Force and the application of law
So let us be perfectly straightforward: if they wish, the world’s leading democracies have the legal capacity to expel the Russian Federation from the Security Council and even from the UN. They should be able to do the same, on this second level, with Assad’s Syria and Lukashenka’s Belarus, among others. The legal basis exists. It is now a question of political will and intelligence—nothing more. It also requires that democratic governments have a clear understanding of both the role of the United Nations and international law. The mentioned example of Article 27(3) shows that the ambiguity of democracies in this respect is not new. Sam Greene, in unison with other voices, also rightly said in the above-mentioned article that it was also time for Washington to become a party to the Rome Statute. This would also be the best response to the fallacious arguments of whataboutism.
This decision can actually be made quite swiftly. It does not take months. Once taken, it will be immediately applicable. The chancelleries of democratic states must act in this sense as a matter of priority. Of course, we will still hear voices proclaiming that this is a new “provocation” to Russia, a sign of “escalation”, that expulsion from the United Nations would be crossing a “red line” because it would prevent it from controlling (we should say blocking) world security, or that it will be the ultimate “humiliation”, or even an act of “belligerence”. I doubt that they actually take seriously the destructive capacity that Russia has deployed in the Security Council and is still capable of exercising, even though they continue to attach too much importance to its threats. They have not understood that Moscow has destructive power not because it is strong, but because it is weak and can make us believe that it is powerful. If we want, Russia can collapse.
Without doubt, the action that we have the duty to lead within the UN is the first concrete translation of this war diplomacy that I mentioned in my previous essay. This must prevail now.

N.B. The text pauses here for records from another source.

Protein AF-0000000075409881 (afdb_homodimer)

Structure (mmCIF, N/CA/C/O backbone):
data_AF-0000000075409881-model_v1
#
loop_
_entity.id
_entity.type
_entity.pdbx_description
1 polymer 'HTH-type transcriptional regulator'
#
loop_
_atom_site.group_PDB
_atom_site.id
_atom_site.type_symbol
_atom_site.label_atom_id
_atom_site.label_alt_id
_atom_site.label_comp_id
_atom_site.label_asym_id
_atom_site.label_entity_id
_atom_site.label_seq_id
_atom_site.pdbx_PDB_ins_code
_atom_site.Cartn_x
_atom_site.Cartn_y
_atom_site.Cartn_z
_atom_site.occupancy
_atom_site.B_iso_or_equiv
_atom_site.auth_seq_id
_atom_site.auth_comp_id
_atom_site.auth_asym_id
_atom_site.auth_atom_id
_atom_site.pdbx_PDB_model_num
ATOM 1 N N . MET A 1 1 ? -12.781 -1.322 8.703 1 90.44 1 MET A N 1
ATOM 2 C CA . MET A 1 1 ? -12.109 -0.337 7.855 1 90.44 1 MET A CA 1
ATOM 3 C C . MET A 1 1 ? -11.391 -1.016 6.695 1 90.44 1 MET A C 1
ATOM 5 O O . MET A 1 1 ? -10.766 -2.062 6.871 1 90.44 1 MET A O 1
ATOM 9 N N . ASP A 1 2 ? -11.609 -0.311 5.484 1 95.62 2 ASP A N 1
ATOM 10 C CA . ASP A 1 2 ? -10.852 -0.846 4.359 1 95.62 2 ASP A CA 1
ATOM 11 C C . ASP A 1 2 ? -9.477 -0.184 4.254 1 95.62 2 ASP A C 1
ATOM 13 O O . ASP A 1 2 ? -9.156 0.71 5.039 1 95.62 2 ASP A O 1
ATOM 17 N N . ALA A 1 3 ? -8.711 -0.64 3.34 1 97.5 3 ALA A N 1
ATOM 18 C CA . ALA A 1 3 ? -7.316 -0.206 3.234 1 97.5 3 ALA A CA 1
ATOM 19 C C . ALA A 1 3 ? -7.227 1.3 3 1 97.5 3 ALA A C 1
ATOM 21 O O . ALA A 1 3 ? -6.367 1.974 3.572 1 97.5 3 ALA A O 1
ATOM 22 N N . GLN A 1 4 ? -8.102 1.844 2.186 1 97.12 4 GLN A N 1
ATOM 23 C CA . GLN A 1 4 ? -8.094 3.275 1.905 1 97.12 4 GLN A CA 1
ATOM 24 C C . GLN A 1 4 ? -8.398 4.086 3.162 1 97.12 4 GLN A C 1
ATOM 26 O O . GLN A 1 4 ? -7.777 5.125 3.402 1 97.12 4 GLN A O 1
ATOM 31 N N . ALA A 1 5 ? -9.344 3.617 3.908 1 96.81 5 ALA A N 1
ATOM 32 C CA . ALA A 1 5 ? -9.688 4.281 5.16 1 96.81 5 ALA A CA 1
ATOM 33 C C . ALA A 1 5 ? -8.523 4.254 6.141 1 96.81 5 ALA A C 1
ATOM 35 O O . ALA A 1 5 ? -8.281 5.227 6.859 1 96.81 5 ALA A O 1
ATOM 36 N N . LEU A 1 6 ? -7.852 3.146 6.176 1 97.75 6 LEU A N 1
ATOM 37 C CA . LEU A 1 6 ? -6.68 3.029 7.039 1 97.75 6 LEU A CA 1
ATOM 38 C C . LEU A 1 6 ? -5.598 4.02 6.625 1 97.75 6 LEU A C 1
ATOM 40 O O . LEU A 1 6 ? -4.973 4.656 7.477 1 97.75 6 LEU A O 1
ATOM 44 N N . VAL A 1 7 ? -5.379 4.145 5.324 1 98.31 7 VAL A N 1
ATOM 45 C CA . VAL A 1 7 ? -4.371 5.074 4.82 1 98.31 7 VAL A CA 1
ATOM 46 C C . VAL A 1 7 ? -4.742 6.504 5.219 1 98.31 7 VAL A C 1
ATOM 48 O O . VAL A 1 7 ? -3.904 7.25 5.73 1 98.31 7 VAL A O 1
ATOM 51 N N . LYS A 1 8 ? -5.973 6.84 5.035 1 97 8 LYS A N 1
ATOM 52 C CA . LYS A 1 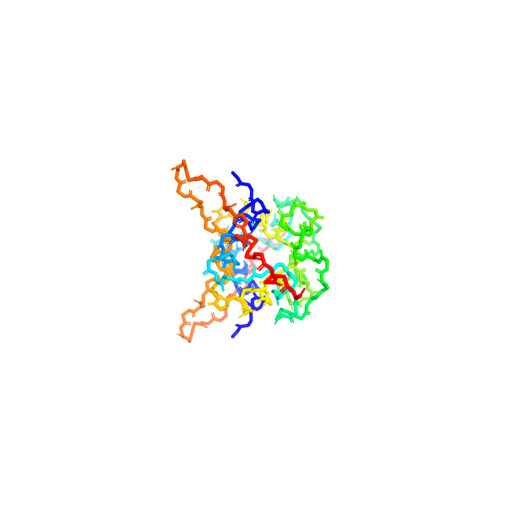8 ? -6.449 8.172 5.398 1 97 8 LYS A CA 1
ATOM 53 C C . LYS A 1 8 ? -6.219 8.453 6.883 1 97 8 LYS A C 1
ATOM 55 O O . LYS A 1 8 ? -5.672 9.492 7.242 1 97 8 LYS A O 1
ATOM 60 N N . TRP A 1 9 ? -6.594 7.516 7.691 1 97.38 9 TRP A N 1
ATOM 61 C CA . TRP A 1 9 ? -6.488 7.648 9.141 1 97.38 9 TRP A CA 1
ATOM 62 C C . TRP A 1 9 ? -5.035 7.82 9.57 1 97.38 9 TRP A C 1
ATOM 64 O O . TRP A 1 9 ? -4.695 8.781 10.266 1 97.38 9 TRP A O 1
ATOM 74 N N . ASN A 1 10 ? -4.246 6.969 9.078 1 98.25 10 ASN A N 1
ATOM 75 C CA . ASN A 1 10 ? -2.863 6.953 9.547 1 98.25 10 ASN A CA 1
ATOM 76 C C . ASN A 1 10 ? -2.049 8.086 8.93 1 98.25 10 ASN A C 1
ATOM 78 O O . ASN A 1 10 ? -1.131 8.609 9.555 1 98.25 10 ASN A O 1
ATOM 82 N N . LEU A 1 11 ? -2.361 8.445 7.707 1 98.44 11 LEU A N 1
ATOM 83 C CA . LEU A 1 11 ? -1.694 9.586 7.094 1 98.44 11 LEU A CA 1
ATOM 84 C C . LEU A 1 11 ? -1.882 10.844 7.934 1 98.44 11 LEU A C 1
ATOM 86 O O . LEU A 1 11 ? -0.909 11.523 8.266 1 98.44 11 LEU A O 1
ATOM 90 N N . ARG A 1 12 ? -3.098 11.094 8.234 1 98 12 ARG A N 1
ATOM 91 C CA . ARG A 1 12 ? -3.367 12.281 9.047 1 98 12 ARG A CA 1
ATOM 92 C C . ARG A 1 12 ? -2.656 12.188 10.391 1 98 12 ARG A C 1
ATOM 94 O O . ARG A 1 12 ? -2.01 13.148 10.82 1 98 12 ARG A O 1
ATOM 101 N N . LYS A 1 13 ? -2.801 11.094 11.031 1 98.06 13 LYS A N 1
ATOM 102 C CA . LYS A 1 13 ? -2.188 10.875 12.336 1 98.06 13 LYS A CA 1
ATOM 103 C C . LYS A 1 13 ? -0.681 11.109 12.289 1 98.06 13 LYS A C 1
ATOM 105 O O . LYS A 1 13 ? -0.142 11.883 13.086 1 98.06 13 LYS A O 1
ATOM 110 N N . LEU A 1 14 ? 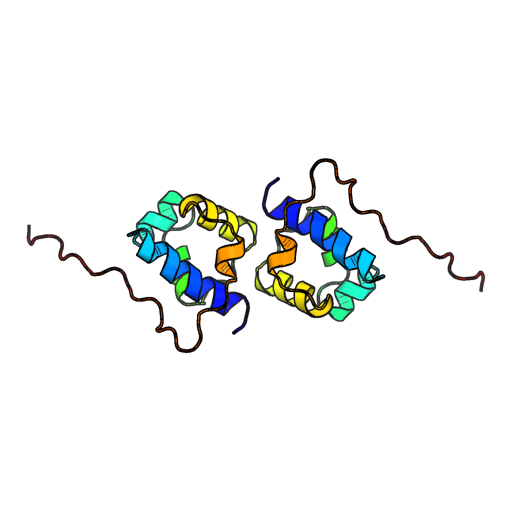-0.034 10.531 11.336 1 98.38 14 LEU A N 1
ATOM 111 C CA . LEU A 1 14 ? 1.419 10.586 11.219 1 98.38 14 LEU A CA 1
ATOM 112 C C . LEU A 1 14 ? 1.875 11.977 10.789 1 98.38 14 LEU A C 1
ATOM 114 O O . LEU A 1 14 ? 2.9 12.477 11.258 1 98.38 14 LEU A O 1
ATOM 118 N N . ARG A 1 15 ? 1.115 12.57 9.891 1 98.19 15 ARG A N 1
ATOM 119 C CA . ARG A 1 15 ? 1.438 13.922 9.445 1 98.19 15 ARG A CA 1
ATOM 120 C C . ARG A 1 15 ? 1.376 14.914 10.602 1 98.19 15 ARG A C 1
ATOM 122 O O . ARG A 1 15 ? 2.297 15.711 10.797 1 98.19 15 ARG A O 1
ATOM 129 N N . VAL A 1 16 ? 0.333 14.805 11.383 1 97.44 16 VAL A N 1
ATOM 130 C CA . VAL A 1 16 ? 0.114 15.727 12.5 1 97.44 16 VAL A CA 1
ATOM 131 C C . VAL A 1 16 ? 1.146 15.469 13.594 1 97.44 16 VAL A C 1
ATOM 133 O O . VAL A 1 16 ? 1.666 16.406 14.203 1 97.44 16 VAL A O 1
ATOM 136 N N . LEU A 1 17 ? 1.437 14.25 13.852 1 96.06 17 LEU A N 1
ATOM 137 C CA . LEU A 1 17 ? 2.447 13.883 14.844 1 96.06 17 LEU A CA 1
ATOM 138 C C . LEU A 1 17 ? 3.793 14.516 14.5 1 96.06 17 LEU A C 1
ATOM 140 O O . LEU A 1 17 ? 4.57 14.852 15.398 1 96.06 17 LEU A O 1
ATOM 144 N N . ARG A 1 18 ? 3.996 14.773 13.242 1 96.38 18 ARG A N 1
ATOM 145 C CA . ARG A 1 18 ? 5.258 15.344 12.789 1 96.38 18 ARG A CA 1
ATOM 146 C C . ARG A 1 18 ? 5.156 16.859 12.656 1 96.38 18 ARG A C 1
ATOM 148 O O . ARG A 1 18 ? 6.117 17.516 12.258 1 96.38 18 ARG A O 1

But it is also in the war itself that we must intensify our efforts. In a way, if it were really necessary, the decision of the ICC obliges us even more. Its only chance of being implemented lies in the total defeat of Russia. If we take the law seriously, we must immediately give Ukraine all the weapons it still lacks, which we have been saying for months. We have known that Putin was an absolute criminal, and we should have abandoned our posture a long time ago. The International Criminal Court binds us and orders us, so to speak, to defeat him. This order should, moreover, if the world were only “normal”, lead to this obligation to act directly on the part of the great powers for which I have been pleading since February 24, 2022, and even before.
In this respect, the decision of 17 March 2023 clearly sets the dividing line between a before and an after. It establishes an obligation. This is what these pseudo-realists, unrealistic in the face of threats and crime, oblivious to the law because they run away from the calls to order, were trying to escape by irresolution, complacency and silence. From now on, they will no longer be able to do so. Justice has set history in motion again.